Find the line with "ATOM 298 O O" in the records below. Copy it and every line after it, up to and including the line with "ATOM 302 C CA".

### Data records ###

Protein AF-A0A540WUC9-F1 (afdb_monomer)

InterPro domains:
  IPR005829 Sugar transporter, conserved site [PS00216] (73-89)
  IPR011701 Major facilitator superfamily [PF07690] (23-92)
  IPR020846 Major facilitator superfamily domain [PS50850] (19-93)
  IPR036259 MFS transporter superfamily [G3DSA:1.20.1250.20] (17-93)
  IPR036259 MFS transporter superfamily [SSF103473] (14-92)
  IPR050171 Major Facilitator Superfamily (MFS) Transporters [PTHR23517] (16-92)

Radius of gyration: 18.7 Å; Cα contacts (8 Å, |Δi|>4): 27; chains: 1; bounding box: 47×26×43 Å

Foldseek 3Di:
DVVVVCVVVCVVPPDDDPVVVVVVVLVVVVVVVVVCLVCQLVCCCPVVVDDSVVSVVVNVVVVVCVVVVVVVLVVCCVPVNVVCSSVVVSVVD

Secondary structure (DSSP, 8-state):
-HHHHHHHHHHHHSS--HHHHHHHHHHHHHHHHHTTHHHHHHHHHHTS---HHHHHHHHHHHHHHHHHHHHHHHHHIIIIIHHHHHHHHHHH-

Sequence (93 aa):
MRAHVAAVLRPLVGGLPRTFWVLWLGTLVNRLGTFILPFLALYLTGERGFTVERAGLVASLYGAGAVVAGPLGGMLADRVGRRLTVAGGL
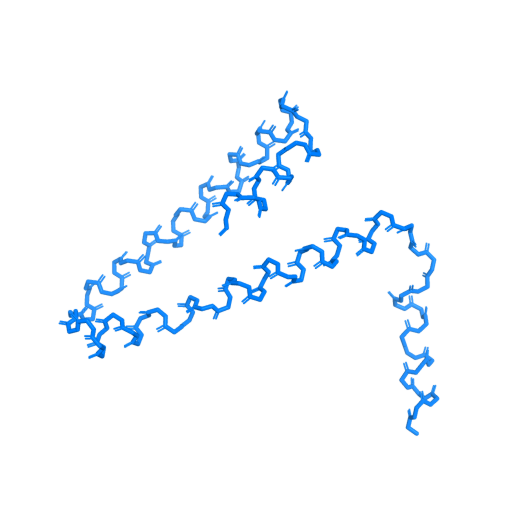WLG

Mean predicted aligned error: 6.9 Å

Solvent-accessible surface area (backbone atoms only — not comparable to full-atom values): 5345 Å² total; per-residue (Å²): 112,71,68,59,53,52,62,61,42,47,78,77,70,56,92,69,58,72,68,54,57,53,54,51,50,54,49,51,55,53,49,60,66,58,59,53,57,85,50,46,48,56,44,33,39,65,79,66,64,39,52,69,68,59,33,50,49,53,53,49,50,52,52,53,49,56,60,55,44,50,62,53,51,48,54,41,22,73,72,73,32,53,68,57,42,52,51,49,52,66,73,75,105

Organism: NCBI:txid2590453

pLDDT: mean 87.91, std 10.47, range [56.72, 97.38]

Structure (mmCIF, N/CA/C/O backbone):
data_AF-A0A540WUC9-F1
#
_entry.id   AF-A0A540WUC9-F1
#
loop_
_atom_site.group_PDB
_atom_site.id
_atom_site.type_symbol
_atom_site.label_atom_id
_atom_site.label_alt_id
_atom_site.label_comp_id
_atom_site.label_asym_id
_atom_site.label_entity_id
_atom_site.label_seq_id
_atom_site.pdbx_PDB_ins_code
_atom_site.Cartn_x
_atom_site.Cartn_y
_atom_site.Cartn_z
_atom_site.occupancy
_atom_site.B_iso_or_equiv
_atom_site.auth_seq_id
_atom_site.auth_comp_id
_atom_site.auth_asym_id
_atom_site.auth_atom_id
_atom_site.pdbx_PDB_model_num
ATOM 1 N N . MET A 1 1 ? 33.755 -
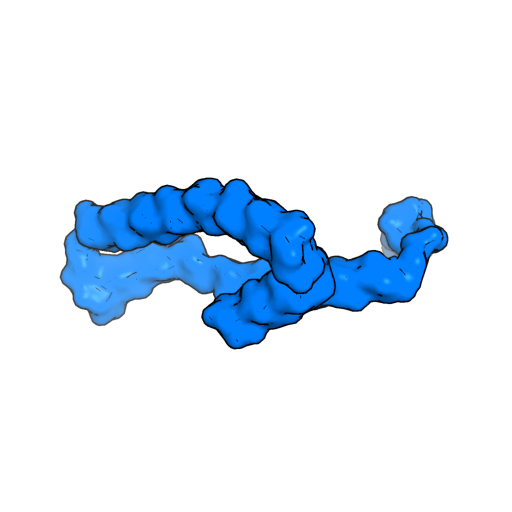12.093 3.736 1.00 59.72 1 MET A N 1
ATOM 2 C CA . MET A 1 1 ? 32.378 -11.546 3.817 1.00 59.72 1 MET A CA 1
ATOM 3 C C . MET A 1 1 ? 31.976 -10.707 2.592 1.00 59.72 1 MET A C 1
ATOM 5 O O . MET A 1 1 ? 31.104 -11.141 1.854 1.00 59.72 1 MET A O 1
ATOM 9 N N . ARG A 1 2 ? 32.618 -9.555 2.305 1.00 56.72 2 ARG A N 1
ATOM 10 C CA . ARG A 1 2 ? 32.246 -8.649 1.184 1.00 56.72 2 ARG A CA 1
ATOM 11 C C . ARG A 1 2 ? 32.253 -9.308 -0.209 1.00 56.72 2 ARG A C 1
ATOM 13 O O . ARG A 1 2 ? 31.368 -9.040 -1.012 1.00 56.72 2 ARG A O 1
ATOM 20 N N . ALA A 1 3 ? 33.205 -10.207 -0.468 1.00 60.94 3 ALA A N 1
ATOM 21 C CA . ALA A 1 3 ? 33.313 -10.929 -1.740 1.00 60.94 3 ALA A CA 1
ATOM 22 C C . ALA A 1 3 ? 32.169 -11.935 -1.978 1.00 60.94 3 ALA A C 1
ATOM 24 O O . ALA A 1 3 ? 31.739 -12.103 -3.112 1.00 60.94 3 ALA A O 1
ATOM 25 N N . HIS A 1 4 ? 31.632 -12.551 -0.917 1.00 57.72 4 HIS A N 1
ATOM 26 C CA . HIS A 1 4 ? 30.479 -13.456 -1.015 1.00 57.72 4 HIS A CA 1
ATOM 27 C C . HIS A 1 4 ? 29.190 -12.687 -1.310 1.00 57.72 4 HIS A C 1
ATOM 29 O O . HIS A 1 4 ? 28.432 -13.070 -2.192 1.00 57.72 4 HIS A O 1
ATOM 35 N N . VAL A 1 5 ? 28.984 -11.551 -0.637 1.00 64.94 5 VAL A N 1
ATOM 36 C CA . VAL A 1 5 ? 27.831 -10.676 -0.891 1.00 64.94 5 VAL A CA 1
ATOM 37 C C . VAL A 1 5 ? 27.865 -10.148 -2.328 1.00 64.94 5 VAL A C 1
ATOM 39 O O . VAL A 1 5 ? 26.873 -10.242 -3.040 1.00 64.94 5 VAL A O 1
ATOM 42 N N . ALA A 1 6 ? 29.017 -9.673 -2.808 1.00 62.16 6 ALA A N 1
ATOM 43 C CA . ALA A 1 6 ? 29.153 -9.197 -4.185 1.00 62.16 6 ALA A CA 1
ATOM 44 C C . ALA A 1 6 ? 28.959 -10.309 -5.237 1.00 62.16 6 ALA A C 1
ATOM 46 O O . ALA A 1 6 ? 28.396 -10.042 -6.297 1.00 62.16 6 ALA A O 1
ATOM 47 N N . ALA A 1 7 ? 29.395 -11.543 -4.957 1.00 67.94 7 ALA A N 1
ATOM 48 C CA . ALA A 1 7 ? 29.207 -12.690 -5.848 1.00 67.94 7 ALA A CA 1
ATOM 49 C C . ALA A 1 7 ? 27.741 -13.149 -5.927 1.00 67.94 7 ALA A C 1
ATOM 51 O O . ALA A 1 7 ? 27.287 -13.517 -7.004 1.00 67.94 7 ALA A O 1
ATOM 52 N N . VAL A 1 8 ? 26.994 -13.067 -4.819 1.00 68.69 8 VAL A N 1
ATOM 53 C CA . VAL A 1 8 ? 25.556 -13.389 -4.769 1.00 68.69 8 VAL A CA 1
ATOM 54 C C . VAL A 1 8 ? 24.709 -12.279 -5.394 1.00 68.69 8 VAL A C 1
ATOM 56 O O . VAL A 1 8 ? 23.744 -12.559 -6.096 1.00 68.69 8 VAL A O 1
ATOM 59 N N . LEU A 1 9 ? 25.077 -11.012 -5.186 1.00 67.44 9 LEU A N 1
ATOM 60 C CA . LEU A 1 9 ? 24.331 -9.876 -5.726 1.00 67.44 9 LEU A CA 1
ATOM 61 C C . LEU A 1 9 ? 24.544 -9.694 -7.234 1.00 67.44 9 LEU A C 1
ATOM 63 O O . LEU A 1 9 ? 23.591 -9.376 -7.933 1.00 67.44 9 LEU A O 1
ATOM 67 N N . ARG A 1 10 ? 25.750 -9.925 -7.771 1.00 66.06 10 ARG A N 1
ATOM 68 C CA . ARG A 1 10 ? 26.045 -9.752 -9.211 1.00 66.06 10 ARG A CA 1
ATOM 69 C C . ARG A 1 10 ? 25.044 -10.418 -10.171 1.00 66.06 10 ARG A C 1
ATOM 71 O O . ARG A 1 10 ? 24.634 -9.728 -11.099 1.00 66.06 10 ARG A O 1
ATOM 78 N N . PRO A 1 11 ? 24.629 -11.685 -9.995 1.00 69.88 11 PRO A N 1
ATOM 79 C CA . PRO A 1 11 ? 23.608 -12.299 -10.847 1.00 69.88 11 PRO A CA 1
ATOM 80 C C . PRO A 1 11 ? 22.183 -11.789 -10.568 1.00 69.88 11 PRO A C 1
ATOM 82 O O . PRO A 1 11 ? 21.336 -11.873 -11.447 1.00 69.88 11 PRO A O 1
ATOM 85 N N . LEU A 1 12 ? 21.916 -11.231 -9.380 1.00 67.38 12 LEU A N 1
ATOM 86 C CA . LEU A 1 12 ? 20.604 -10.687 -8.999 1.00 67.38 12 LEU A CA 1
ATOM 87 C C . LEU A 1 12 ? 20.385 -9.244 -9.478 1.00 67.38 12 LEU A C 1
ATOM 89 O O . LEU A 1 12 ? 19.246 -8.828 -9.673 1.00 67.38 12 LEU A O 1
ATOM 93 N N . VAL A 1 13 ? 21.461 -8.469 -9.645 1.00 68.88 13 VAL A N 1
ATOM 94 C CA . VAL A 1 13 ? 21.400 -7.040 -10.004 1.00 68.88 13 VAL A CA 1
ATOM 95 C C . VAL A 1 13 ? 22.141 -6.682 -11.302 1.00 68.88 13 VAL A C 1
ATOM 97 O O . VAL A 1 13 ? 22.108 -5.535 -11.742 1.00 68.88 13 VAL A O 1
ATOM 100 N N . GLY A 1 14 ? 22.809 -7.636 -11.951 1.00 73.69 14 GLY A N 1
ATOM 101 C CA . GLY A 1 14 ? 23.500 -7.420 -13.225 1.00 73.69 14 GLY A CA 1
ATOM 102 C C . GLY A 1 14 ? 22.566 -7.512 -14.438 1.00 73.69 14 GLY A C 1
ATOM 103 O O . GLY A 1 14 ? 21.726 -8.399 -14.509 1.00 73.69 14 GLY A O 1
ATOM 104 N N . GLY A 1 15 ? 22.735 -6.619 -15.420 1.00 78.50 15 GLY A N 1
ATOM 105 C CA . GLY A 1 15 ? 22.097 -6.731 -16.745 1.00 78.50 15 GLY A CA 1
ATOM 106 C C . GLY A 1 15 ? 20.720 -6.073 -16.910 1.00 78.50 15 GLY A C 1
ATOM 107 O O . GLY A 1 15 ? 20.143 -6.148 -17.992 1.00 78.50 15 GLY A O 1
ATOM 108 N N . LEU A 1 16 ? 20.191 -5.401 -15.882 1.00 84.69 16 LEU A N 1
ATOM 109 C CA . LEU A 1 16 ? 18.874 -4.755 -15.948 1.00 84.69 16 LEU A CA 1
ATOM 110 C C . LEU A 1 16 ? 18.947 -3.322 -16.525 1.00 84.69 16 LEU A C 1
ATOM 112 O O . LEU A 1 16 ? 19.860 -2.569 -16.172 1.00 84.69 16 LEU A O 1
ATOM 116 N N . PRO A 1 17 ? 17.984 -2.899 -17.374 1.00 88.56 17 PRO A N 1
ATOM 117 C CA . PRO A 1 17 ? 17.970 -1.559 -17.969 1.00 88.56 17 PRO A CA 1
ATOM 118 C C . PRO A 1 17 ? 17.903 -0.436 -16.926 1.00 88.56 17 PRO A C 1
ATOM 120 O O . PRO A 1 17 ? 17.265 -0.582 -15.886 1.00 88.56 17 PRO A O 1
ATOM 123 N N . ARG A 1 18 ? 18.445 0.750 -17.235 1.00 87.81 18 ARG A N 1
ATOM 124 C CA . ARG A 1 18 ? 18.387 1.930 -16.342 1.00 87.81 18 ARG A CA 1
ATOM 125 C C . ARG A 1 18 ? 16.963 2.261 -15.869 1.00 87.81 18 ARG A C 1
ATOM 127 O O . ARG A 1 18 ? 16.772 2.650 -14.721 1.00 87.81 18 ARG A O 1
ATOM 134 N N . THR A 1 19 ? 15.962 2.067 -16.728 1.00 89.44 19 THR A N 1
ATOM 135 C CA . THR A 1 19 ? 14.540 2.270 -16.404 1.00 89.44 19 THR A CA 1
ATOM 136 C C . THR A 1 19 ? 14.071 1.386 -15.250 1.00 89.44 19 THR A C 1
ATOM 138 O O . THR A 1 19 ? 13.303 1.849 -14.411 1.00 89.44 19 THR A O 1
ATOM 141 N N . PHE A 1 20 ? 14.549 0.138 -15.175 1.00 90.31 20 PHE A N 1
ATOM 142 C CA . PHE A 1 20 ? 14.223 -0.766 -14.074 1.00 90.31 20 PHE A CA 1
ATOM 143 C C . PHE A 1 20 ? 14.660 -0.161 -12.741 1.00 90.31 20 PHE A C 1
ATOM 145 O O . PHE A 1 20 ? 13.853 -0.071 -11.825 1.00 90.31 20 PHE A O 1
ATOM 152 N N . TRP A 1 21 ? 15.899 0.330 -12.657 1.00 91.38 21 TRP A N 1
ATOM 153 C CA . TRP A 1 21 ? 16.444 0.902 -11.425 1.00 91.38 21 TRP A CA 1
ATOM 154 C C . TRP A 1 21 ? 15.703 2.152 -10.960 1.00 91.38 21 TRP A C 1
ATOM 156 O O . TRP A 1 21 ? 15.479 2.319 -9.764 1.00 91.38 21 TRP A O 1
ATOM 166 N N . VAL A 1 22 ? 15.267 2.995 -11.897 1.00 91.06 22 VAL A N 1
ATOM 167 C CA . VAL A 1 22 ? 14.443 4.171 -11.579 1.00 91.06 22 VAL A CA 1
ATOM 168 C C . VAL A 1 2
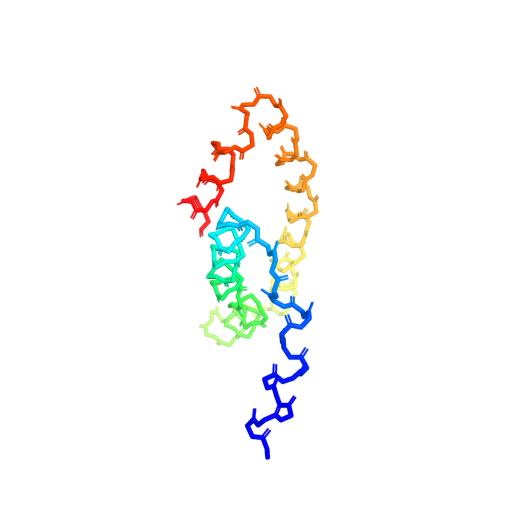2 ? 13.097 3.749 -10.985 1.00 91.06 22 VAL A C 1
ATOM 170 O O . VAL A 1 22 ? 12.693 4.269 -9.948 1.00 91.06 22 VAL A O 1
ATOM 173 N N . LEU A 1 23 ? 12.415 2.785 -11.609 1.00 90.38 23 LEU A N 1
ATOM 174 C CA . LEU A 1 23 ? 11.125 2.289 -11.120 1.00 90.38 23 LEU A CA 1
ATOM 175 C C . LEU A 1 23 ? 11.263 1.534 -9.797 1.00 90.38 23 LEU A C 1
ATOM 177 O O . LEU A 1 23 ? 10.427 1.694 -8.910 1.00 90.38 23 LEU A O 1
ATOM 181 N N . TRP A 1 24 ? 12.322 0.742 -9.649 1.00 92.56 24 TRP A N 1
ATOM 182 C CA . TRP A 1 24 ? 12.619 0.002 -8.430 1.00 92.56 24 TRP A CA 1
ATOM 183 C C . TRP A 1 24 ? 12.851 0.954 -7.259 1.00 92.56 24 TRP A C 1
ATOM 185 O O . TRP A 1 24 ? 12.218 0.802 -6.218 1.00 92.56 24 TRP A O 1
ATOM 195 N N . LEU A 1 25 ? 13.682 1.985 -7.448 1.00 92.56 25 LEU A N 1
ATOM 196 C CA . LEU A 1 25 ? 13.949 2.975 -6.409 1.00 92.56 25 LEU A CA 1
ATOM 197 C C . LEU A 1 25 ? 12.692 3.784 -6.069 1.00 92.56 25 LEU A C 1
ATOM 199 O O . LEU A 1 25 ? 12.393 3.971 -4.893 1.00 92.56 25 LEU A O 1
ATOM 203 N N . GLY A 1 26 ? 11.921 4.207 -7.075 1.00 90.75 26 GLY A N 1
ATOM 204 C CA . GLY A 1 26 ? 10.643 4.888 -6.849 1.00 90.75 26 GLY A CA 1
ATOM 205 C C . GLY A 1 26 ? 9.654 4.023 -6.062 1.00 90.75 26 GLY A C 1
ATOM 206 O O . GLY A 1 26 ? 9.027 4.496 -5.117 1.00 90.75 26 GLY A O 1
ATOM 207 N N . THR A 1 27 ? 9.577 2.731 -6.385 1.00 90.69 27 THR A N 1
ATOM 208 C CA . THR A 1 27 ? 8.747 1.766 -5.650 1.00 90.69 27 THR A CA 1
ATOM 209 C C . THR A 1
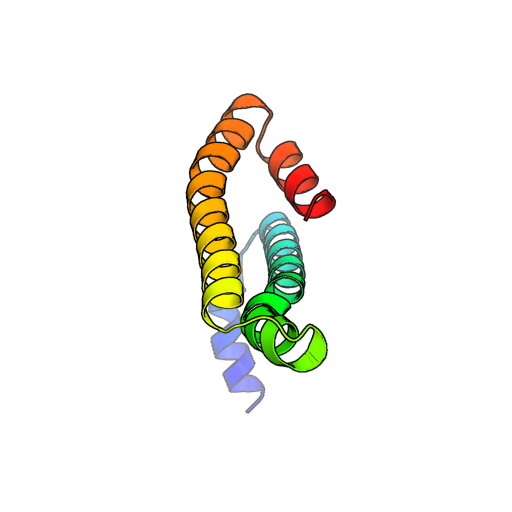 27 ? 9.247 1.579 -4.220 1.00 90.69 27 THR A C 1
ATOM 211 O O . THR A 1 27 ? 8.441 1.540 -3.297 1.00 90.69 27 THR A O 1
ATOM 214 N N . LEU A 1 28 ? 10.564 1.499 -4.011 1.00 92.25 28 LEU A N 1
ATOM 215 C CA . LEU A 1 28 ? 11.155 1.374 -2.682 1.00 92.25 28 LEU A CA 1
ATOM 216 C C . LEU A 1 28 ? 10.783 2.570 -1.797 1.00 92.25 28 LEU A C 1
ATOM 218 O O . LEU A 1 28 ? 10.290 2.377 -0.690 1.00 92.25 28 LEU A O 1
ATOM 222 N N . VAL A 1 29 ? 10.967 3.793 -2.300 1.00 92.31 29 VAL A N 1
ATOM 223 C CA . VAL A 1 29 ? 10.610 5.024 -1.576 1.00 92.31 29 VAL A CA 1
ATOM 224 C C . VAL A 1 29 ? 9.115 5.047 -1.250 1.00 92.31 29 VAL A C 1
ATOM 226 O O . VAL A 1 29 ? 8.739 5.296 -0.107 1.00 92.31 29 VAL A O 1
ATOM 229 N N . ASN A 1 30 ? 8.257 4.695 -2.211 1.00 90.19 30 ASN A N 1
ATOM 230 C CA . ASN A 1 30 ? 6.813 4.609 -1.987 1.00 90.19 30 ASN A CA 1
ATOM 231 C C . ASN A 1 30 ? 6.440 3.572 -0.904 1.00 90.19 30 ASN A C 1
ATOM 233 O O . ASN A 1 30 ? 5.566 3.812 -0.067 1.00 90.19 30 ASN A O 1
ATOM 237 N N . ARG A 1 31 ? 7.142 2.433 -0.857 1.00 90.19 31 ARG A N 1
ATOM 238 C CA . ARG A 1 31 ? 6.934 1.400 0.170 1.00 90.19 31 ARG A CA 1
ATOM 239 C C . ARG A 1 31 ? 7.375 1.857 1.556 1.00 90.19 31 ARG A C 1
ATOM 241 O O . ARG A 1 31 ? 6.691 1.529 2.520 1.00 90.19 31 ARG A O 1
ATOM 248 N N . LEU A 1 32 ? 8.446 2.645 1.653 1.00 92.38 32 LEU A N 1
ATOM 249 C CA . LEU A 1 32 ? 8.865 3.256 2.917 1.00 92.38 32 LEU A CA 1
ATOM 250 C C . LEU A 1 32 ? 7.808 4.227 3.458 1.00 92.38 32 LEU A C 1
ATOM 252 O O . LEU A 1 32 ? 7.520 4.186 4.647 1.00 92.38 32 LEU A O 1
ATOM 256 N N . GLY A 1 33 ? 7.166 5.032 2.605 1.00 87.12 33 GLY A N 1
ATOM 257 C CA . GLY A 1 33 ? 6.046 5.886 3.032 1.00 87.12 33 GLY A CA 1
ATOM 258 C C . GLY A 1 33 ? 4.839 5.077 3.522 1.00 87.12 33 GLY A C 1
ATOM 259 O O . GLY A 1 33 ? 4.233 5.381 4.546 1.00 87.12 33 GLY A O 1
ATOM 260 N N . THR A 1 34 ? 4.546 3.967 2.843 1.00 89.19 34 THR A N 1
ATOM 261 C CA . THR A 1 34 ? 3.435 3.065 3.195 1.00 89.19 34 THR A CA 1
ATOM 262 C C . THR A 1 34 ? 3.696 2.260 4.484 1.00 89.19 34 THR A C 1
ATOM 264 O O . THR A 1 34 ? 2.772 1.700 5.073 1.00 89.19 34 THR A O 1
ATOM 267 N N . PHE A 1 35 ? 4.941 2.218 4.970 1.00 91.00 35 PHE A N 1
ATOM 268 C CA . PHE A 1 35 ? 5.335 1.473 6.172 1.00 91.00 35 PHE A CA 1
ATOM 269 C C . PHE A 1 35 ? 4.689 1.992 7.465 1.00 91.00 35 PHE A C 1
ATOM 271 O O . PHE A 1 35 ? 4.766 1.330 8.493 1.00 91.00 35 PHE A O 1
ATOM 278 N N . ILE A 1 36 ? 4.018 3.144 7.437 1.00 90.44 36 ILE A N 1
ATOM 279 C CA . ILE A 1 36 ? 3.316 3.676 8.609 1.00 90.44 36 ILE A CA 1
ATOM 280 C C . ILE A 1 36 ? 2.033 2.902 8.960 1.00 90.44 36 ILE A C 1
ATOM 282 O O . ILE A 1 36 ? 1.586 2.923 10.104 1.00 90.44 36 ILE A O 1
ATOM 286 N N . LEU A 1 37 ? 1.443 2.179 8.006 1.00 91.25 37 LEU A N 1
ATOM 287 C CA . LEU A 1 37 ? 0.137 1.530 8.181 1.00 91.25 37 LEU A CA 1
ATOM 288 C C . LEU A 1 37 ? 0.054 0.470 9.287 1.00 91.25 37 LEU A C 1
ATOM 290 O O . LEU A 1 37 ? -0.959 0.459 9.983 1.00 91.25 37 LEU A O 1
ATOM 294 N N . PRO A 1 38 ? 1.062 -0.395 9.516 1.00 90.12 38 PRO A N 1
ATOM 295 C CA . PRO A 1 38 ? 1.043 -1.325 10.644 1.00 90.12 38 PRO A CA 1
ATOM 296 C C . PRO A 1 38 ? 0.947 -0.609 12.000 1.00 90.12 38 PRO A C 1
ATOM 298 O O . PRO A 1 38 ? 0.388 -1.154 12.948 1.00 90.12 38 PRO A O 1
ATOM 301 N N . PHE A 1 39 ? 1.449 0.626 12.088 1.00 93.12 39 PHE A N 1
ATOM 302 C CA . PHE A 1 39 ? 1.402 1.448 13.299 1.00 93.12 39 PHE A CA 1
ATOM 303 C C . PHE A 1 39 ? 0.122 2.279 13.411 1.00 93.12 39 PHE A C 1
ATOM 305 O O . PHE A 1 39 ? -0.185 2.783 14.489 1.00 93.12 39 PHE A O 1
ATOM 312 N N . LEU A 1 40 ? -0.656 2.402 12.330 1.00 93.38 40 LEU A N 1
ATOM 313 C CA . LEU A 1 40 ? -1.871 3.215 12.300 1.00 93.38 40 LEU A CA 1
ATOM 314 C C . LEU A 1 40 ? -2.883 2.768 13.360 1.00 93.38 40 LEU A C 1
ATOM 316 O O . LEU A 1 40 ? -3.484 3.609 14.021 1.00 93.38 40 LEU A O 1
ATOM 320 N N . ALA A 1 41 ? -3.045 1.458 13.563 1.00 92.56 41 ALA A N 1
ATOM 321 C CA . ALA A 1 41 ? -3.945 0.937 14.589 1.00 92.56 41 ALA A CA 1
ATOM 322 C C . ALA A 1 41 ? -3.505 1.366 15.997 1.00 92.56 41 ALA A C 1
ATOM 324 O O . ALA A 1 41 ? -4.326 1.878 16.753 1.00 92.56 41 ALA A O 1
ATOM 325 N N . LEU A 1 42 ? -2.207 1.239 16.307 1.00 94.12 42 LEU A N 1
ATOM 326 C CA . LEU A 1 42 ? -1.635 1.651 17.593 1.00 94.12 42 LEU A CA 1
ATOM 327 C C . LEU A 1 42 ? -1.814 3.153 17.831 1.00 94.12 42 LEU A C 1
ATOM 329 O O . LEU A 1 42 ? -2.186 3.562 18.928 1.00 94.12 42 LEU A O 1
ATOM 333 N N . TYR A 1 43 ? -1.606 3.965 16.794 1.00 95.19 43 TYR A N 1
ATOM 334 C CA . TYR A 1 43 ? -1.821 5.408 16.850 1.00 95.19 43 TYR A CA 1
ATOM 335 C C . TYR A 1 43 ? -3.287 5.763 17.126 1.00 95.19 43 TYR A C 1
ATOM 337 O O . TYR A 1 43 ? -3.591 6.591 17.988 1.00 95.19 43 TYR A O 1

###

### [Answer to this exercise]
ATOM 298 O O . PRO A 1 38 ? 0.388 -1.154 12.948 1.00 90.12 38 PRO A O 1
ATOM 301 N N . PHE A 1 39 ? 1.449 0.626 12.088 1.00 93.12 39 PHE A N 1
ATOM 302 C CA . PHE A 1 39 ? 1.402 1.448 13.299 1.00 93.12 39 PHE A CA 1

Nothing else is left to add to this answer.